Mon but profond est bien sûr toujours de porter des créations et des concerts. » Ainsi, la compagnie a travaillé avec nombre d’artistes locaux tels que la Compagnie Rassegna, Françoise Atlan, Claude Tchamitchian ou Fred Nevché

En 2018, Nathalie Négro initie Europe in C, un projet européen avec des pays partenaires autour de la musique répétitive, courant qui lui tient à cœur. Un documentaire sur ce dernier a été réalisé par Anne Alix. « À l’époque, j’avais imaginé toute une scénographie aux Rotatives, ancienne presse de la Marseillaise, réunissant une cinquantaine de musiciens éparpillés parmi les machines, offrant une immersion totale au public. Une très belle aventure musicale et humaine ! »

Forte de cette expérience réussie, la compagnie imagine un nouveau projet européen cette année autour des femmes compositrices, Musical Bounce Back. « Je me suis rendu compte en tant qu’interprète qu’il était difficile de trouver des répertoires de compositrices. » L’idée première est donc la sensibilisation de la place de la femme en musique au sein des établissements d’enseignement musical, et de se questionner sur la façon de permettre aux jeunes d’avoir un modèle féminin. « En cours de musique, sur les frises chronologiques, il n’y a que des compositeurs masculins. C’est parlant et révélateur… On essaye de casser les stéréotypes autour des instruments genrés, pour favoriser par exemple la pratique de la trompette ou du trombone chez les jeunes filles. C’est un projet féministe, mais on travaille aussi bien sûr avec des garçons, professeurs comme élèves. » Pour que le contact au sujet soit direct pour les participants, Nathalie Négro a fait une commande à la compositrice Ève Risser, entre jazz et contemporain.

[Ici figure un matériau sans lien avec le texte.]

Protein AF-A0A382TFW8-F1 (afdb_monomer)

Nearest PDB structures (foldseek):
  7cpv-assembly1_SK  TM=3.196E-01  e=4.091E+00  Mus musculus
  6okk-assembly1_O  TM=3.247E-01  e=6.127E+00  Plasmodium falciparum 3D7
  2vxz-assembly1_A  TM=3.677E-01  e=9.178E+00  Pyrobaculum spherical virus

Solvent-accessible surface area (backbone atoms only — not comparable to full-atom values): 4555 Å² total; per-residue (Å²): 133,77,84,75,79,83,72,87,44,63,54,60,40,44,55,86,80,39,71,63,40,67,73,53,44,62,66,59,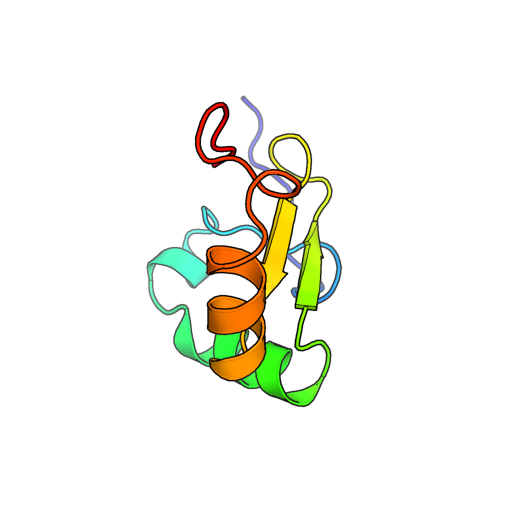51,54,49,26,50,74,79,33,40,65,19,41,20,69,58,80,83,46,52,74,50,59,61,40,71,68,56,44,55,52,53,77,63,36,68,77,84,58,52,84,88,70,77,84,115

Sequence (73 aa):
MGANPPVNDWSSDYDIFDEDYVRDPSPVWEELRTKCPIAHTERWGGSWMPTKYADLQAFARMVPALSSKNVLV

Structure (mmCIF, N/CA/C/O backbone):
data_AF-A0A382TFW8-F1
#
_entry.id   AF-A0A382TFW8-F1
#
loop_
_atom_site.group_PDB
_atom_site.id
_atom_site.type_symbol
_atom_site.label_atom_id
_atom_site.label_alt_id
_atom_site.label_comp_id
_atom_site.label_asym_id
_atom_site.label_entity_id
_atom_site.label_seq_id
_atom_site.pdbx_PDB_ins_code
_atom_site.Cartn_x
_atom_site.Cartn_y
_atom_site.Cartn_z
_atom_site.occupancy
_atom_site.B_iso_or_equiv
_atom_site.auth_seq_id
_atom_site.auth_comp_id
_atom_site.auth_asym_id
_atom_site.auth_atom_id
_atom_site.pdbx_PDB_model_num
ATOM 1 N N . MET A 1 1 ? 9.002 17.026 14.454 1.00 44.59 1 MET A N 1
ATOM 2 C CA . MET A 1 1 ? 8.202 16.179 13.550 1.00 44.59 1 MET A CA 1
ATOM 3 C C . MET A 1 1 ? 6.904 15.923 14.282 1.00 44.59 1 MET A C 1
ATOM 5 O O . MET A 1 1 ? 6.947 15.308 15.337 1.00 44.59 1 MET A O 1
ATOM 9 N N . GLY A 1 2 ? 5.828 16.596 13.868 1.00 53.03 2 GLY A N 1
ATOM 10 C CA . GLY A 1 2 ? 4.536 16.483 14.546 1.00 53.03 2 GLY A CA 1
ATOM 11 C C . GLY A 1 2 ? 3.962 15.092 14.316 1.00 53.03 2 GLY A C 1
ATOM 12 O O . GLY A 1 2 ? 4.188 14.526 13.251 1.00 53.03 2 GLY A O 1
ATOM 13 N N . ALA A 1 3 ? 3.273 14.542 15.314 1.00 65.44 3 ALA A N 1
ATOM 14 C CA . ALA A 1 3 ? 2.506 13.320 15.132 1.00 65.44 3 ALA A CA 1
ATOM 15 C C . ALA A 1 3 ? 1.552 13.527 13.949 1.00 65.44 3 ALA A C 1
ATOM 17 O O . ALA A 1 3 ? 0.809 14.516 13.930 1.00 65.44 3 ALA A O 1
ATOM 18 N N . ASN A 1 4 ? 1.613 12.648 12.948 1.00 69.00 4 ASN A N 1
ATOM 19 C CA . ASN A 1 4 ? 0.614 12.673 11.896 1.00 69.00 4 ASN A CA 1
ATOM 20 C C . ASN A 1 4 ? -0.772 12.459 12.527 1.00 69.00 4 ASN A C 1
ATOM 22 O O . ASN A 1 4 ? -0.887 11.725 13.514 1.00 69.00 4 ASN A O 1
ATOM 26 N N . PRO A 1 5 ? -1.828 13.091 11.991 1.00 82.00 5 PRO A N 1
ATOM 27 C CA . PRO A 1 5 ? -3.176 12.850 12.477 1.00 82.00 5 PRO A CA 1
ATOM 28 C C . PRO A 1 5 ? -3.549 11.365 12.310 1.00 82.00 5 PRO A C 1
ATOM 30 O O . PRO A 1 5 ? -3.058 10.726 11.368 1.00 82.00 5 PRO A O 1
ATOM 33 N N . PRO A 1 6 ? -4.425 10.826 13.179 1.00 89.12 6 PRO A N 1
ATOM 34 C CA . PRO A 1 6 ? -4.899 9.449 13.073 1.00 89.12 6 PRO A CA 1
ATOM 35 C C . PRO A 1 6 ? -5.456 9.138 11.683 1.00 89.12 6 PRO A C 1
ATOM 37 O O . PRO A 1 6 ? -6.092 9.997 11.059 1.00 89.12 6 PRO A O 1
ATOM 40 N N . VAL A 1 7 ? -5.240 7.912 11.210 1.00 93.06 7 VAL A N 1
ATOM 41 C CA . VAL A 1 7 ? -5.824 7.435 9.953 1.00 93.06 7 VAL A CA 1
ATOM 42 C C . VAL A 1 7 ? -7.319 7.188 10.159 1.00 93.06 7 VAL A C 1
ATOM 44 O O . VAL A 1 7 ? -7.714 6.335 10.948 1.00 93.06 7 VAL A O 1
ATOM 47 N N . ASN A 1 8 ? -8.160 7.938 9.444 1.00 91.25 8 ASN A N 1
ATOM 48 C CA . ASN A 1 8 ? -9.618 7.754 9.481 1.00 91.25 8 ASN A CA 1
ATOM 49 C C . ASN A 1 8 ? -10.138 6.899 8.316 1.00 91.25 8 ASN A C 1
ATOM 51 O O . ASN A 1 8 ? -11.167 6.243 8.452 1.00 91.25 8 ASN A O 1
ATOM 55 N N . ASP A 1 9 ? -9.440 6.918 7.178 1.00 94.38 9 ASP A N 1
ATOM 56 C CA . ASP A 1 9 ? -9.771 6.128 5.992 1.00 94.38 9 ASP A CA 1
ATOM 57 C C . ASP A 1 9 ? -8.492 5.552 5.376 1.00 94.38 9 ASP A C 1
ATOM 59 O O . ASP A 1 9 ? -7.707 6.246 4.725 1.00 94.38 9 ASP A O 1
ATOM 63 N N . TRP A 1 10 ? -8.302 4.249 5.567 1.00 95.12 10 TRP A N 1
ATOM 64 C CA . TRP A 1 10 ? -7.159 3.511 5.036 1.00 95.12 10 TRP A CA 1
ATOM 65 C C . TRP A 1 10 ? -7.137 3.452 3.503 1.00 95.12 10 TRP A C 1
ATOM 67 O O . TRP A 1 10 ? -6.091 3.191 2.915 1.00 95.12 10 TRP A O 1
ATOM 77 N N . SER A 1 11 ? -8.264 3.675 2.824 1.00 95.69 11 SER A N 1
ATOM 78 C CA . SER A 1 11 ? -8.334 3.584 1.361 1.00 95.69 11 SER A CA 1
ATOM 79 C C . SER A 1 11 ? -7.754 4.800 0.636 1.00 95.69 11 SER A C 1
ATOM 81 O O . SER A 1 11 ? -7.346 4.667 -0.523 1.00 95.69 11 SER A O 1
ATOM 83 N N . SER A 1 12 ? -7.682 5.949 1.315 1.00 94.81 12 SER A N 1
ATOM 84 C CA . SER A 1 12 ? -7.219 7.226 0.753 1.00 94.81 12 SER A CA 1
ATOM 85 C C . SER A 1 12 ? -6.112 7.923 1.551 1.00 94.81 12 SER A C 1
ATOM 87 O O . SER A 1 12 ? -5.562 8.913 1.074 1.00 94.81 12 SER A O 1
ATOM 89 N N . ASP A 1 13 ? -5.831 7.478 2.779 1.00 95.19 13 ASP A N 1
ATOM 90 C CA . ASP A 1 13 ? -4.853 8.113 3.672 1.00 95.19 13 ASP A CA 1
ATOM 91 C C . ASP A 1 13 ? -4.176 7.090 4.601 1.00 95.19 13 ASP A C 1
ATOM 93 O O . ASP A 1 13 ? -3.969 7.347 5.786 1.00 95.19 13 ASP A O 1
ATOM 97 N N . TYR A 1 14 ? -3.857 5.891 4.094 1.00 94.75 14 TYR A N 1
ATOM 98 C CA . TYR A 1 14 ? -3.149 4.894 4.903 1.00 94.75 14 TYR A CA 1
ATOM 99 C C . TYR A 1 14 ? -1.797 5.417 5.402 1.00 94.75 14 TYR A C 1
ATOM 101 O O . TYR A 1 14 ? -1.120 6.206 4.733 1.00 94.75 14 TYR A O 1
ATOM 109 N N . ASP A 1 15 ? -1.371 4.900 6.554 1.00 94.88 15 ASP A N 1
ATOM 110 C CA . ASP A 1 15 ? -0.058 5.161 7.133 1.00 94.88 15 ASP A CA 1
ATOM 111 C C . AS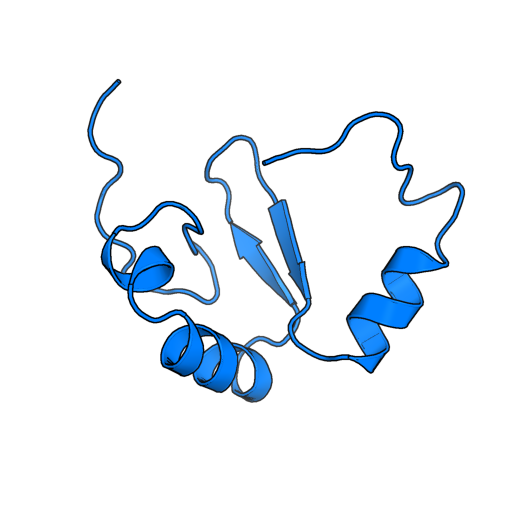P A 1 15 ? 0.559 3.849 7.630 1.00 94.88 15 ASP A C 1
ATOM 113 O O . ASP A 1 15 ? 0.091 3.250 8.596 1.00 94.88 15 ASP A O 1
ATOM 117 N N . ILE A 1 16 ? 1.612 3.378 6.956 1.00 92.88 16 ILE A N 1
ATOM 118 C CA . ILE A 1 16 ? 2.285 2.118 7.315 1.00 92.88 16 ILE A CA 1
ATOM 119 C C . ILE A 1 16 ? 3.137 2.233 8.588 1.00 92.88 16 ILE A C 1
ATOM 121 O O . ILE A 1 16 ? 3.647 1.223 9.074 1.00 92.88 16 ILE A O 1
ATOM 125 N N . PHE A 1 17 ? 3.305 3.450 9.113 1.00 93.12 17 PHE A N 1
ATOM 126 C CA . PHE A 1 17 ? 4.011 3.723 10.364 1.00 93.12 17 PHE A CA 1
ATOM 127 C C . PHE A 1 17 ? 3.067 3.990 11.539 1.00 93.12 17 PHE A C 1
ATOM 129 O O . PHE A 1 17 ? 3.546 4.221 12.649 1.00 93.12 17 PHE A O 1
ATOM 136 N N . ASP A 1 18 ? 1.751 3.968 11.317 1.00 93.12 18 ASP A N 1
ATOM 137 C CA . ASP A 1 18 ? 0.766 4.042 12.393 1.00 93.12 18 ASP A CA 1
ATOM 138 C C . ASP A 1 18 ? 0.972 2.880 13.381 1.00 93.12 18 ASP A C 1
ATOM 140 O O . ASP A 1 18 ? 1.164 1.728 12.979 1.00 93.12 18 ASP A O 1
ATOM 144 N N . GLU A 1 19 ? 0.965 3.174 14.684 1.00 93.12 19 GLU A N 1
ATOM 145 C CA . GLU A 1 19 ? 1.255 2.181 15.726 1.00 93.12 19 GLU A CA 1
ATOM 146 C C . GLU A 1 19 ? 0.270 1.004 15.712 1.00 93.12 19 GLU A C 1
ATOM 148 O O .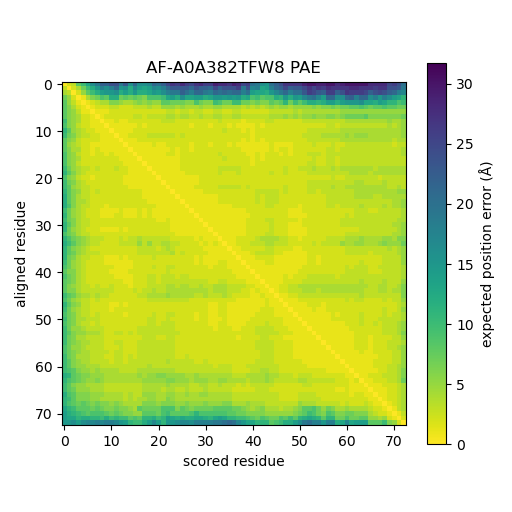 GLU A 1 19 ? 0.652 -0.125 16.039 1.00 93.12 19 GLU A O 1
ATOM 153 N N . ASP A 1 20 ? -0.981 1.239 15.313 1.00 92.19 20 ASP A N 1
ATOM 154 C CA . ASP A 1 20 ? -1.997 0.197 15.221 1.00 92.19 20 ASP A CA 1
ATOM 155 C C . ASP A 1 20 ? -1.763 -0.682 13.989 1.00 92.19 20 ASP A C 1
ATOM 157 O O . ASP A 1 20 ? -1.862 -1.906 14.096 1.00 92.19 20 ASP A O 1
ATOM 161 N N . TYR A 1 21 ? -1.355 -0.088 12.862 1.00 94.81 21 TYR A N 1
ATOM 162 C CA . TYR A 1 21 ? -0.965 -0.837 11.663 1.00 94.81 21 TYR A CA 1
ATOM 163 C C . TYR A 1 21 ? 0.280 -1.693 11.896 1.00 94.81 21 TYR A C 1
ATOM 165 O O . TYR A 1 21 ? 0.316 -2.860 11.505 1.00 94.81 21 TYR A O 1
ATOM 173 N N . VAL A 1 22 ? 1.299 -1.140 12.559 1.00 95.50 22 VAL A N 1
ATOM 174 C CA . VAL A 1 22 ? 2.527 -1.874 12.899 1.00 95.50 22 VAL A CA 1
ATOM 175 C C . VAL A 1 22 ? 2.222 -3.041 13.840 1.00 95.50 22 VAL A C 1
ATOM 177 O O . VAL A 1 22 ? 2.839 -4.103 13.727 1.00 95.50 22 VAL A O 1
ATOM 180 N N . ARG A 1 23 ? 1.269 -2.863 14.763 1.00 97.25 23 ARG A N 1
ATOM 181 C CA . ARG A 1 23 ? 0.865 -3.894 15.723 1.00 97.25 23 ARG A CA 1
ATOM 182 C C . ARG A 1 23 ? 0.051 -5.016 15.079 1.00 97.25 23 ARG A C 1
ATOM 184 O O . ARG A 1 23 ? 0.315 -6.179 15.377 1.00 97.25 23 ARG A O 1
ATOM 191 N N . ASP A 1 24 ? -0.929 -4.685 14.243 1.00 97.19 24 ASP A N 1
ATOM 192 C CA . ASP A 1 24 ? -1.718 -5.661 13.488 1.00 97.19 24 ASP A CA 1
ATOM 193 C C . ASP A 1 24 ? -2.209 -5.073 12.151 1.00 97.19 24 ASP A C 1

Après une première session marseillaise au printemps dernier, le projet part désormais en Arménie avant que de s’exporter en Grèce, à Chypre et au Portugal afin de créer un kit pédagogique, un mode d’emploi pour sensibiliser, « prendre le mal à la racine. (…) Il y a des quotas, des chiffres et des lois, mais in situ, les choses n’évoluent pas vraiment ! » En tout, le projet réunit cinq musiciens de chaque pays autour d’ateliers de pratique instrumentale et de découverte du « matrimoine musical » autour du travail de compositrices.

La compagnie s’est équipée d’un système qui permet de jouer à distance sans temps de latence — LoLa (comprenez Low Latency) —, qui permet donc des répétitions en simultané depuis les différents pays participants. Anne Alix réalisera de nouveau un film sur le projet.

Cet automne, la compagnie propose les rendez-vous En Ap[p]arté — qui, comme leur nom l’indique, invitent le public à domicile, chez des particuliers, à découvrir tour à tour une jeune accordéoniste puis une luthière, dans le but de faire découvrir différents métiers vus par le prisme des femmes.

Ce début de saison sera également marqué par le deuxième volet des Carnets Intimes. Après une première discussion en tête à tête entre Nathalie Négro et Macha Makeïeff en mars dernier, la directrice de la compagnie poursuit sa mise en lumière des femmes de la culture en recevant la nouvelle directrice du FRAC : Muriel Enjalran. La questionnant sur les musiques qui ont jalonné sa vie, cet entretien est préparé à l’avance puis arrangé sur scène avec deux musiciens qui jouent la « playlist » de l’invité.